Intellectual Property and Privacy
Nov. 19th, 2005 11:52 am"The idea that I can be presented with a problem, set out to logically solve it with the tools at hand, and wind up with a program that could not be legally used because someone else followed the same logical steps some years ago and filed for a patent on it is horrifying."
-- John Carmack, head of id software, home of Doom
Two interesting reads can be found here.
1. Richard Stallman was stopped by UN Security for his advocacy of tinfoil hats. Well, not really. He covered his RFID badge with foil, and encouraged others to do to. UN Security decided that made him a threat. In 2003 the UN promised to not use RFID this year because of complaints then. Instead, they simply hid it.
RFID is radio-frequency identification, and it means that someone can read your ID without you even taking it out of your pocket. It's used for electronic toll passes, among other things. Sounds convenient, but imagine if that person following you down the street late at night suddenly knew where you lived? What if you simply window-shopped in Old Navy, and the next week you started getting spam emails and flyers from them? There are many privacy dangers there.
2. Bruce Perens' speech on the dangers of software patents. Software patents let companies claim they invented things like opening a menu, or clicking a button to buy something on a website. Once they have a patent, current law says they can charge you for having a similar feature on your website, or force you to stop using it. This means that companies can take other companies to court if they don't like their competition, and simply spend enough on lawyers to win. This is already happening, right here in Canada too. Research in Motion is under attack by a tiny company called NTP. NTP has almost no assets other than a patent on something that RIM's Blackberries do.
Not everyone sees issues with this. Read Perens' speech about how Open Source (free) software is helping under-developed countries catch up technologically, and how software patents could utterly destroy the power of open source. Sorry sub-Saharan Africa, you have to pay $149 USD for Windows XP before you're allowed to have a computer. What, that's two years' salary? That's a shame.
Update: Check out this ecommerce site that infringes 20 patents.
no subject
Date: 2005-11-19 08:41 pm (UTC)Are patents the only reason I innovate? No.
Patents are a reason not to innovate. If I wrote a program that might interfere with a patent, a) how would I know without an expensive patent search, and b) how could I pay legal costs in case someone came after me with a patent after I published my software? Unless you're a big corporation with lots of money, you're afraid to innovate in a software-patent-run world.
If I saw the exact same design appear in Open Office some day, would I want a bit of a cut for it? Probably.
How do you take a cut of a free (as in beer) software package? Further more, what if the feature was in a free (as in libre or beer) package first? Then your patent would be invalid (prior art) but since you have all the lawyers, you win. How is that a) fair, b) fostering innovation (except, again, unless you have the lawyers)?
Patents were originally designed to protect physical devices, as they cost a bundle to create. Then they were extended to protect procedures and methods, despite the fact that mere knowledge did not cost a bundle.

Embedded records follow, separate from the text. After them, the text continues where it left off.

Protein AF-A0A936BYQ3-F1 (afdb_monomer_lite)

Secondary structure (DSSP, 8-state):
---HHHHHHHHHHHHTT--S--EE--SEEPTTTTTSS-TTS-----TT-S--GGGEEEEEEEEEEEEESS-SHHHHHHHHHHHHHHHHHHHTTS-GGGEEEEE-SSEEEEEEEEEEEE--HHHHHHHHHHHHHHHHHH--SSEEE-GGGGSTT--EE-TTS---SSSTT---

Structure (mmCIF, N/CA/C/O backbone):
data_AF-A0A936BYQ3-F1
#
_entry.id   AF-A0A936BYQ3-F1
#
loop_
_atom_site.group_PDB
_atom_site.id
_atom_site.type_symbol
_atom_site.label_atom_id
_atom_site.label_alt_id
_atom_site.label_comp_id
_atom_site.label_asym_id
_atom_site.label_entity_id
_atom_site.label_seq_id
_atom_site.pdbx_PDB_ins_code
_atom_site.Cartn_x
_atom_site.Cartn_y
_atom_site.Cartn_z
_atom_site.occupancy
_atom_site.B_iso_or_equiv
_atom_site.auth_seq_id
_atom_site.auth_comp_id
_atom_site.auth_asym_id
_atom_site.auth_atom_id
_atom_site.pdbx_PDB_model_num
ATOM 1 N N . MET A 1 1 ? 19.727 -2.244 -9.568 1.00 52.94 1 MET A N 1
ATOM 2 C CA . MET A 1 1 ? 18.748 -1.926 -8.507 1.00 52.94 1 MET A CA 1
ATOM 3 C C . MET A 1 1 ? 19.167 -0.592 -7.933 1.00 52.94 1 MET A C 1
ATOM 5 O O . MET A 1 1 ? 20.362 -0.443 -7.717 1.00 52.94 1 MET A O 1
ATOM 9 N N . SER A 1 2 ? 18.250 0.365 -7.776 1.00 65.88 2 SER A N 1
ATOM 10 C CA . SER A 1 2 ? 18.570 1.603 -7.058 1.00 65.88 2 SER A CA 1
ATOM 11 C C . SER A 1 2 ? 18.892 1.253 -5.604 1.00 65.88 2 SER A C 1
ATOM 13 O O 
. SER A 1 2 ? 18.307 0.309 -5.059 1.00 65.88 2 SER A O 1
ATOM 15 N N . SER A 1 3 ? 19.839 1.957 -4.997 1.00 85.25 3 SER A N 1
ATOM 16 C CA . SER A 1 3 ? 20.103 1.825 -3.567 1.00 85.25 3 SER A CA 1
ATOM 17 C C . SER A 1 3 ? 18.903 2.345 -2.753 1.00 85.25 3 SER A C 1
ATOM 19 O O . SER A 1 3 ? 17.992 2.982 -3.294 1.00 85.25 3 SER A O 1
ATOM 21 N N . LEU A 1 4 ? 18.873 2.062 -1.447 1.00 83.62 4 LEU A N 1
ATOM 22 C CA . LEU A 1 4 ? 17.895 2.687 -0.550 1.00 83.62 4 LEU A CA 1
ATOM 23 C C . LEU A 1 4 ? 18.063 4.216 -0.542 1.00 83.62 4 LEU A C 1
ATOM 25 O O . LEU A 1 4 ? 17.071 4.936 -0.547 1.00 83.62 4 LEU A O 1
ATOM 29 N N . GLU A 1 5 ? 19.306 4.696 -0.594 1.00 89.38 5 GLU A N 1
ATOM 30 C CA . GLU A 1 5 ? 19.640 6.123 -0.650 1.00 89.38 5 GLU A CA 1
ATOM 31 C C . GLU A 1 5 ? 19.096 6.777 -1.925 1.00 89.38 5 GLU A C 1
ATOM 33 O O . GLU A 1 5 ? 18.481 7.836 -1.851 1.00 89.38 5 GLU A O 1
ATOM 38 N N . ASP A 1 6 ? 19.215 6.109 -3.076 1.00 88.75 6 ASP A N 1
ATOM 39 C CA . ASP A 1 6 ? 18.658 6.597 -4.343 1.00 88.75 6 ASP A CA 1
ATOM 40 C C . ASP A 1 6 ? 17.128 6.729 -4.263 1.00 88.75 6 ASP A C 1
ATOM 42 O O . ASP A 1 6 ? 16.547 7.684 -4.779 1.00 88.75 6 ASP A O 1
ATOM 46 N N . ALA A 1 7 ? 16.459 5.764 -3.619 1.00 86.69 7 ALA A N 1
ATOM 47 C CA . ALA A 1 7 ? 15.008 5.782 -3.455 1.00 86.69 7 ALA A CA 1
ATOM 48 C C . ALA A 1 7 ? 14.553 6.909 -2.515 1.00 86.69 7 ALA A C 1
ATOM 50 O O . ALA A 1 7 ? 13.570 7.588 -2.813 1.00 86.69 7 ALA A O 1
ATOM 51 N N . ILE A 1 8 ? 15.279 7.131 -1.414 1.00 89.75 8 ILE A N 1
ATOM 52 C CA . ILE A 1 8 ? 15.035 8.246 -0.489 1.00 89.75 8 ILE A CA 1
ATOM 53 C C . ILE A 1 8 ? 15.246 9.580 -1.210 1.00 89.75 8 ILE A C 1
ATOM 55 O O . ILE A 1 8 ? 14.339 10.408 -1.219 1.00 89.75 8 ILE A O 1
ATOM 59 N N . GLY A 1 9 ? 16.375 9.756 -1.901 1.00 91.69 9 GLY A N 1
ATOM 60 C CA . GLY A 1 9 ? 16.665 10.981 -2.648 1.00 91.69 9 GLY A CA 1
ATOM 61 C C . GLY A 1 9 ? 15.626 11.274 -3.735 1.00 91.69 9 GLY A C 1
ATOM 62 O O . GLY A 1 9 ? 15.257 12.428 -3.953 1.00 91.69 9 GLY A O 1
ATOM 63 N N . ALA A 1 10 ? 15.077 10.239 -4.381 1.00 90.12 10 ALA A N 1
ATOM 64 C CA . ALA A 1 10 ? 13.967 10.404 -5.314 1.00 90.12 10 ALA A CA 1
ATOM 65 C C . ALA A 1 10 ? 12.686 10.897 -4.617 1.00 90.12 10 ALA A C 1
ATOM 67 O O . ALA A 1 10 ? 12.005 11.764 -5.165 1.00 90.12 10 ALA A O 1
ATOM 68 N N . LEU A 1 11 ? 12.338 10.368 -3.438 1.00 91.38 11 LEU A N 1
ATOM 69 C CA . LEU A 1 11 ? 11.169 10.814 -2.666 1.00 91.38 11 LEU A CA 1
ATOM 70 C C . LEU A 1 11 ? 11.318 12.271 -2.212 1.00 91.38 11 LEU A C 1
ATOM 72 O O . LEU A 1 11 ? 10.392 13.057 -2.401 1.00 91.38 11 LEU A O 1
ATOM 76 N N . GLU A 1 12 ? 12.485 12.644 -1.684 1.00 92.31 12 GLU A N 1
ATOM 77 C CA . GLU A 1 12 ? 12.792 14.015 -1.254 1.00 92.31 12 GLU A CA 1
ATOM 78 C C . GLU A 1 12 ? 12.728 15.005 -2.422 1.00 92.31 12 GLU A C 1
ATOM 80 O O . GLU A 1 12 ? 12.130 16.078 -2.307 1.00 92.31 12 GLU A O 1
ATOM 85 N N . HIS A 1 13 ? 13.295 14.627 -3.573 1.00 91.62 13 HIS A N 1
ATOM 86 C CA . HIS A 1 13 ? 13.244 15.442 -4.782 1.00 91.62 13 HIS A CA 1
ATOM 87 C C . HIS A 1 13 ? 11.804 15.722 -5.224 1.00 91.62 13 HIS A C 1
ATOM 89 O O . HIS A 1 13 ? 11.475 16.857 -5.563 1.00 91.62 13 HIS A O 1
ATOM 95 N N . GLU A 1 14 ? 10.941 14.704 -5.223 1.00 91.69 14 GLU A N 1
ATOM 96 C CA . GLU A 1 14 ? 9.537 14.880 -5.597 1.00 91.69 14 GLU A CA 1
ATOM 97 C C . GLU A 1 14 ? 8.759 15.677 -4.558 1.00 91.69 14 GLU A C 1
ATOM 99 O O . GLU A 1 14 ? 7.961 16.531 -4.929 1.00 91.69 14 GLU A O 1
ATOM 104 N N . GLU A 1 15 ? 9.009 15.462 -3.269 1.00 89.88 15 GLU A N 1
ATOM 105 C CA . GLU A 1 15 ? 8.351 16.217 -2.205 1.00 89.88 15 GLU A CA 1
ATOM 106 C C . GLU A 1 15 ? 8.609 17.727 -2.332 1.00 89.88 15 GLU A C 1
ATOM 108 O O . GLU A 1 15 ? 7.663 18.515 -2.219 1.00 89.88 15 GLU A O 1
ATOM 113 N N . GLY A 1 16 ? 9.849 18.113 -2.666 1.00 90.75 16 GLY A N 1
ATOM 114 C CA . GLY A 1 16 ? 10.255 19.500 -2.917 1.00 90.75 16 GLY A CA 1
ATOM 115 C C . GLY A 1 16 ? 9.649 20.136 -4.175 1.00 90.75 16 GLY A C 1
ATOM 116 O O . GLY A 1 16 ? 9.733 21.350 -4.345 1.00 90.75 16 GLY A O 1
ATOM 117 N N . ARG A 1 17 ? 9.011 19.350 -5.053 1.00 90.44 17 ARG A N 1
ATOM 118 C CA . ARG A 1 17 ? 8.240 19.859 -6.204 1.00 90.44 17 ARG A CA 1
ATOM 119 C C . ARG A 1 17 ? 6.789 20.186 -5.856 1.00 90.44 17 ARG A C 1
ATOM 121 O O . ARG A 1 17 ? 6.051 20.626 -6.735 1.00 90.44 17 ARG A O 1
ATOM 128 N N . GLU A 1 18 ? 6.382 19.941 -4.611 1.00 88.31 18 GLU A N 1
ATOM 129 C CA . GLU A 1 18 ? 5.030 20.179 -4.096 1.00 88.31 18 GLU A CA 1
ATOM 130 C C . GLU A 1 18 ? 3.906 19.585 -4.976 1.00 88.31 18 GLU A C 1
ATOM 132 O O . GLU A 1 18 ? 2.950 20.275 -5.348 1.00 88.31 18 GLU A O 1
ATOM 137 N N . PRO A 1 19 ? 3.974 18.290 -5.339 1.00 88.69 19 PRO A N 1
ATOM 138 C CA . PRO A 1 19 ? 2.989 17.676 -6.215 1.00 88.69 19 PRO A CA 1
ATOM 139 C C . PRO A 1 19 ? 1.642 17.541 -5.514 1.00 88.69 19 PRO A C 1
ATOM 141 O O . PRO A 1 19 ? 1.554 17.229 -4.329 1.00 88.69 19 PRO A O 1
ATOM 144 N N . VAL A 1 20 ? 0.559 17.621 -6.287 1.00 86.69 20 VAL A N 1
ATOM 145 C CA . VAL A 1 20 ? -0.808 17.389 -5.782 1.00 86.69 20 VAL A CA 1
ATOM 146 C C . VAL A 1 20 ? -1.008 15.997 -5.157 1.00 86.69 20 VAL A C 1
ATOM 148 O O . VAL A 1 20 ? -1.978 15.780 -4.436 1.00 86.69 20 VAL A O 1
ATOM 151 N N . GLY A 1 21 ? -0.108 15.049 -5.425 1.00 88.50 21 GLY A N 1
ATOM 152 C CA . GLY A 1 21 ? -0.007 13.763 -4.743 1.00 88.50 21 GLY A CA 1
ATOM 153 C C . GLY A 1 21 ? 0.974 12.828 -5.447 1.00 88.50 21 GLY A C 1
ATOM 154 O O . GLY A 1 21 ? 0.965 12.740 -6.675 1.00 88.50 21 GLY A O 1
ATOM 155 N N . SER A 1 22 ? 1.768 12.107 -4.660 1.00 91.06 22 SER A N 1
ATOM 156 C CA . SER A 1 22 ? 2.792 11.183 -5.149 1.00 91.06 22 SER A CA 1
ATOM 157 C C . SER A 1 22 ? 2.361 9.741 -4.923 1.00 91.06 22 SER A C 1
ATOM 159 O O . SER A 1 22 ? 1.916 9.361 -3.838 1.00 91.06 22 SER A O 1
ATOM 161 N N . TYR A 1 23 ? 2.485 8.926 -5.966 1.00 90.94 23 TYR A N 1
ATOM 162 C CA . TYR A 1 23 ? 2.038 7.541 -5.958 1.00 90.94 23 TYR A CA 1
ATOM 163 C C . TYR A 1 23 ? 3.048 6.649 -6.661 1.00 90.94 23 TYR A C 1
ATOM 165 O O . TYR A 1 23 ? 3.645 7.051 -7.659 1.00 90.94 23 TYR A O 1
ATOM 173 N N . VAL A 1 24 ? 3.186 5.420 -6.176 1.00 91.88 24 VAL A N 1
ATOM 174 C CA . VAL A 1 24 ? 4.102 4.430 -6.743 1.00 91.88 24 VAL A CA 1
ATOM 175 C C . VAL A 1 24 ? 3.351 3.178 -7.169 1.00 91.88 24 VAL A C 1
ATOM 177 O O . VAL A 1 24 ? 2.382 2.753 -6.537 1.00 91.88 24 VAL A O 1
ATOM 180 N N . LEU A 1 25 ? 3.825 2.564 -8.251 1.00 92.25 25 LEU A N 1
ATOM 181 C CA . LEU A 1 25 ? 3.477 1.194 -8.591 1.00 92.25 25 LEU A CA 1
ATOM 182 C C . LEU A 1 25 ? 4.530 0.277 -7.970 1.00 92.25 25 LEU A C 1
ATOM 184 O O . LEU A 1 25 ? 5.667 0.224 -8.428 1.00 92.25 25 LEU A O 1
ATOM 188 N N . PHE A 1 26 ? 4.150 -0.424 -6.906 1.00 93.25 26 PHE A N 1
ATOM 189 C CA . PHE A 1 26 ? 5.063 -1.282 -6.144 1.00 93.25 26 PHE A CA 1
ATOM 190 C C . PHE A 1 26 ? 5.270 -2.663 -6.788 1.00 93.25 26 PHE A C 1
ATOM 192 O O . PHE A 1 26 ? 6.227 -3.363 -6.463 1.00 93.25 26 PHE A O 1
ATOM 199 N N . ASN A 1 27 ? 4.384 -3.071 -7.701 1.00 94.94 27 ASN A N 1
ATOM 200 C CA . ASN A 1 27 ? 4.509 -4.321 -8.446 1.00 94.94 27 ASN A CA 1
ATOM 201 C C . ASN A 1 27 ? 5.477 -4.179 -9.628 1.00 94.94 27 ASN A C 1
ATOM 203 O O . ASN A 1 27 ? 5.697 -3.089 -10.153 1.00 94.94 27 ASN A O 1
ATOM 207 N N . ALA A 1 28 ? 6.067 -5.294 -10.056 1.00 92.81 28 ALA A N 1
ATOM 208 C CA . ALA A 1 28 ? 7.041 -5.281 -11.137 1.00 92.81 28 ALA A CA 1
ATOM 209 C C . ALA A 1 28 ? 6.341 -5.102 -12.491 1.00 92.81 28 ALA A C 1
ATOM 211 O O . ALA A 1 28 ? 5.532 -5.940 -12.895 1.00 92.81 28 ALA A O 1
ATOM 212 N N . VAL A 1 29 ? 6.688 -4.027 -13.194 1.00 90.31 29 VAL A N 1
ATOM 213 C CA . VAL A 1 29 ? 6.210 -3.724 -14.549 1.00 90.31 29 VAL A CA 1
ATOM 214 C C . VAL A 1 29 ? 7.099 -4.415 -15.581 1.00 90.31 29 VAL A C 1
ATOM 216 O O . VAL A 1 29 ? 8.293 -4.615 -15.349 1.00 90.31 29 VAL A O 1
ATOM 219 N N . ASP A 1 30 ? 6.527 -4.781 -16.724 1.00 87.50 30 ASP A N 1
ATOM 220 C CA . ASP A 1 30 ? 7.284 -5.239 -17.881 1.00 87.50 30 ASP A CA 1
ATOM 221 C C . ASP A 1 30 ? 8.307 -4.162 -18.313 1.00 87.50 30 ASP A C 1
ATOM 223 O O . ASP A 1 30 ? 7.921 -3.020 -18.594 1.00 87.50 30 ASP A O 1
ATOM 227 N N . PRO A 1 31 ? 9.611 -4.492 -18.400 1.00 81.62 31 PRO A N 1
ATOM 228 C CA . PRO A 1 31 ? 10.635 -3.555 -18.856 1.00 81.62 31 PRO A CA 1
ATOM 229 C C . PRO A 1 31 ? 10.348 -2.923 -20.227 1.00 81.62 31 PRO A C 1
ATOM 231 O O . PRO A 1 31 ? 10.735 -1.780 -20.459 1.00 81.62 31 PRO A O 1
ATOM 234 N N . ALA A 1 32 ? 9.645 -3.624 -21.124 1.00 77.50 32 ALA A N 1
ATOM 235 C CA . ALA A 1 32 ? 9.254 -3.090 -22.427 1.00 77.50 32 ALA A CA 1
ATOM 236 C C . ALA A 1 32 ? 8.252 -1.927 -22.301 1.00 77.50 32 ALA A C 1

Actually, patents always covered "inventions, processes, and procedures", but for a limited time. The payoff to filing for a patent was the ability to have a government-sactioned and protected monopoly on something for a period of time, but the cost was that you had to disclose your methodolgy publicly. This meant that someone could base a new product on your patent, change it sufficently, and compete with you, or license your product and compete directly. This fosters innovation.
The problem with software patents is that they patent a concept rather than a process. I wouldn't have a problem with software patents if they protected a static piece of source code, but that is, as you point out, something that should be handled with copyright. Extending patents to cover software is an abuse of the patent process.

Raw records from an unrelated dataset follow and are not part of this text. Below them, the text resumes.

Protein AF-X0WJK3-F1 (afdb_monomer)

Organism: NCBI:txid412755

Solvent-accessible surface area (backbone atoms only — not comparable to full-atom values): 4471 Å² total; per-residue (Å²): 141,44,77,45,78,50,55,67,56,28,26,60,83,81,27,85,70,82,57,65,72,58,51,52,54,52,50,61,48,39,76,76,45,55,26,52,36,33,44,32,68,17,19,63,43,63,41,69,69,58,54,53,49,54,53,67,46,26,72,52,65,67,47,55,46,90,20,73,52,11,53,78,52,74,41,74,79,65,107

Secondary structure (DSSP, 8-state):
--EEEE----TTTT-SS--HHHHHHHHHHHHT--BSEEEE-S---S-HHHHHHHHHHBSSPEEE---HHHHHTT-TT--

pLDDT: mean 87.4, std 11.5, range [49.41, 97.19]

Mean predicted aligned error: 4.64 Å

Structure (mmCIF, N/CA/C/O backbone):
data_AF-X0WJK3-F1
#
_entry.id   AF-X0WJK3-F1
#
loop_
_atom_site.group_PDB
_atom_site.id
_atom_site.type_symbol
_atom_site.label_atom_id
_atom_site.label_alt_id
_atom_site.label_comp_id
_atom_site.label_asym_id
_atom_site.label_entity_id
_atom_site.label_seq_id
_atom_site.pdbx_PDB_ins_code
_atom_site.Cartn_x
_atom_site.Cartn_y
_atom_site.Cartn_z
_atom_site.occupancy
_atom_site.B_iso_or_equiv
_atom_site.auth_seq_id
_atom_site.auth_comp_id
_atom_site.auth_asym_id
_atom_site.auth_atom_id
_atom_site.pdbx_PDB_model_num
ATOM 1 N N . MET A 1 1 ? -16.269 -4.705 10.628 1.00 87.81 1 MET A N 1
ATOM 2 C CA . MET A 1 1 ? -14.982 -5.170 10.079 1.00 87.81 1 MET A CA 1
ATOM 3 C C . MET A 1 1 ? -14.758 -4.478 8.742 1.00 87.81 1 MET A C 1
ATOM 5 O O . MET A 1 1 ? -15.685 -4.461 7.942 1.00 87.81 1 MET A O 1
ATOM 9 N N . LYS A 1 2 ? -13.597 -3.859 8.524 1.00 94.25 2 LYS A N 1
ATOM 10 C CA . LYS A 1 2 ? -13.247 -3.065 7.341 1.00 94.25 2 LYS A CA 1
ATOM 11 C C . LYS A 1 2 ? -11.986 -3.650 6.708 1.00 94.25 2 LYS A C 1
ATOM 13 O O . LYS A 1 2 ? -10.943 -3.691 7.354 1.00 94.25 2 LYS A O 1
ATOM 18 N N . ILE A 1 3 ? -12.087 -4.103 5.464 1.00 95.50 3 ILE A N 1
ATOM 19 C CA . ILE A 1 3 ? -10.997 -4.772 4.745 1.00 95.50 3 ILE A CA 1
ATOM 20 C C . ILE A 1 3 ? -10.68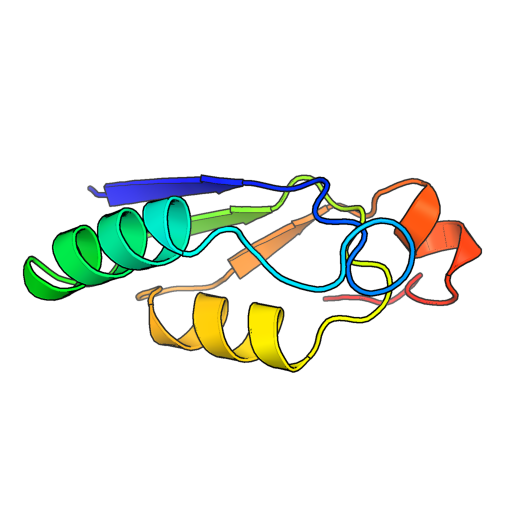4 -3.977 3.481 1.00 95.50 3 ILE A C 1
ATOM 22 O O . ILE A 1 3 ? -11.603 -3.576 2.769 1.00 95.50 3 ILE A O 1
ATOM 26 N N . LEU A 1 4 ? -9.399 -3.761 3.208 1.00 97.00 4 LEU A N 1
ATOM 27 C CA . LEU A 1 4 ? -8.921 -3.210 1.942 1.00 97.00 4 LEU A CA 1
ATOM 28 C C . LEU A 1 4 ? -8.269 -4.320 1.117 1.00 97.00 4 LEU A C 1
ATOM 30 O O . LEU A 1 4 ? -7.396 -5.025 1.616 1.00 97.00 4 LEU A O 1
ATOM 34 N N . VAL A 1 5 ? -8.662 -4.441 -0.148 1.00 96.69 5 VAL A N 1
ATOM 35 C CA . VAL A 1 5 ? -8.021 -5.336 -1.120 1.00 96.69 5 VAL A CA 1
ATOM 36 C C . VAL A 1 5 ? -7.546 -4.487 -2.288 1.00 96.69 5 VAL A C 1
ATOM 38 O O . VAL A 1 5 ? -8.353 -3.817 -2.929 1.00 96.69 5 VAL A O 1
ATOM 41 N N . ILE A 1 6 ? -6.238 -4.471 -2.526 1.00 95.69 6 ILE A N 1
ATOM 42 C CA . ILE A 1 6 ? -5.584 -3.663 -3.564 1.00 95.69 6 ILE A CA 1
ATOM 43 C C . ILE A 1 6 ? -4.379 -4.419 -4.121 1.00 95.69 6 ILE A C 1
ATOM 45 O O . ILE A 1 6 ? -3.977 -5.441 -3.578 1.00 95.69 6 ILE A O 1
ATOM 49 N N . GLY A 1 7 ? -3.766 -3.923 -5.186 1.00 94.19 7 GLY A N 1
ATOM 50 C CA . GLY A 1 7 ? -2.544 -4.523 -5.694 1.00 94.19 7 GLY A CA 1
ATOM 51 C C . GLY A 1 7 ? -2.127 -3.956 -7.032 1.00 94.19 7 GLY A C 1
ATOM 52 O O . GLY A 1 7 ? -2.630 -2.908 -7.436 1.00 94.19 7 GLY A O 1
ATOM 53 N N . ASP A 1 8 ? -1.179 -4.631 -7.676 1.00 93.75 8 ASP A N 1
ATOM 54 C CA . ASP A 1 8 ? -0.752 -4.372 -9.054 1.00 93.75 8 ASP A CA 1
ATOM 55 C C . ASP A 1 8 ? -0.376 -2.907 -9.339 1.00 93.75 8 ASP A C 1
ATOM 57 O O . ASP A 1 8 ? -0.594 -2.330 -10.404 1.00 93.75 8 ASP A O 1
ATOM 61 N N . SER A 1 9 ? 0.184 -2.251 -8.320 1.00 90.25 9 SER A N 1
ATOM 62 C CA . SER A 1 9 ? 0.526 -0.832 -8.418 1.00 90.25 9 SER A CA 1
ATOM 63 C C . SER A 1 9 ? 1.649 -0.585 -9.424 1.00 90.25 9 SER A C 1
ATOM 65 O O . SER A 1 9 ? 1.726 0.492 -10.014 1.00 90.25 9 SER A O 1
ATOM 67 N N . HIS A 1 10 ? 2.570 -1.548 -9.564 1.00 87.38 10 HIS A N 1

One thing I fear is the Mickey Mouse effect. Every time (*every* time) Mickey Mouse is about to go into public domain due to his age, the US copyright laws are extended.
Now you're mixing copyright with patents, which is tricky. Copyright is another mechanism designed to give content, rather than mechanism or process, a limited-time monopoly. Again, the emphasis is on limited-time, and the copyright law extentions hurt innovation by protecting the very very large rights holders at the expense of small holders or (worse) creators themselves. And because copyright is automatically applied to everything since the 70's, and it's an opt-out system (and good luck trying to opt-out!) rather than opt-in, nothing has entered the public domain since the '20s. Think about this for a second. It means that huge swaths of content that are no longer commercially feasible are still protected by copyright... even if you can't find the copyright holder, you can't copy something originally published in the '30s... even if no one is selling it!
Every time someone chooses Open Office over Office, I lose (a teeny bit of) cash.
You're saying that there are only two choices... Open Office or Microsoft Office, and that if someone doesn't use OO, they'll pay for MSO. I'm suggesting that if they're using OO in the first place, they never would have paid for MSO. They'd have used Notepad, or a typewriter instead. Or they might not be able to use MSO because they don't run a supported operating system. Your argument is as specious as the RIAA saying that every song that gets downloaded off the internet is a missed sale. Chances are most of the people who downloaded those songs would've taped them off the radio or done without the song entirely.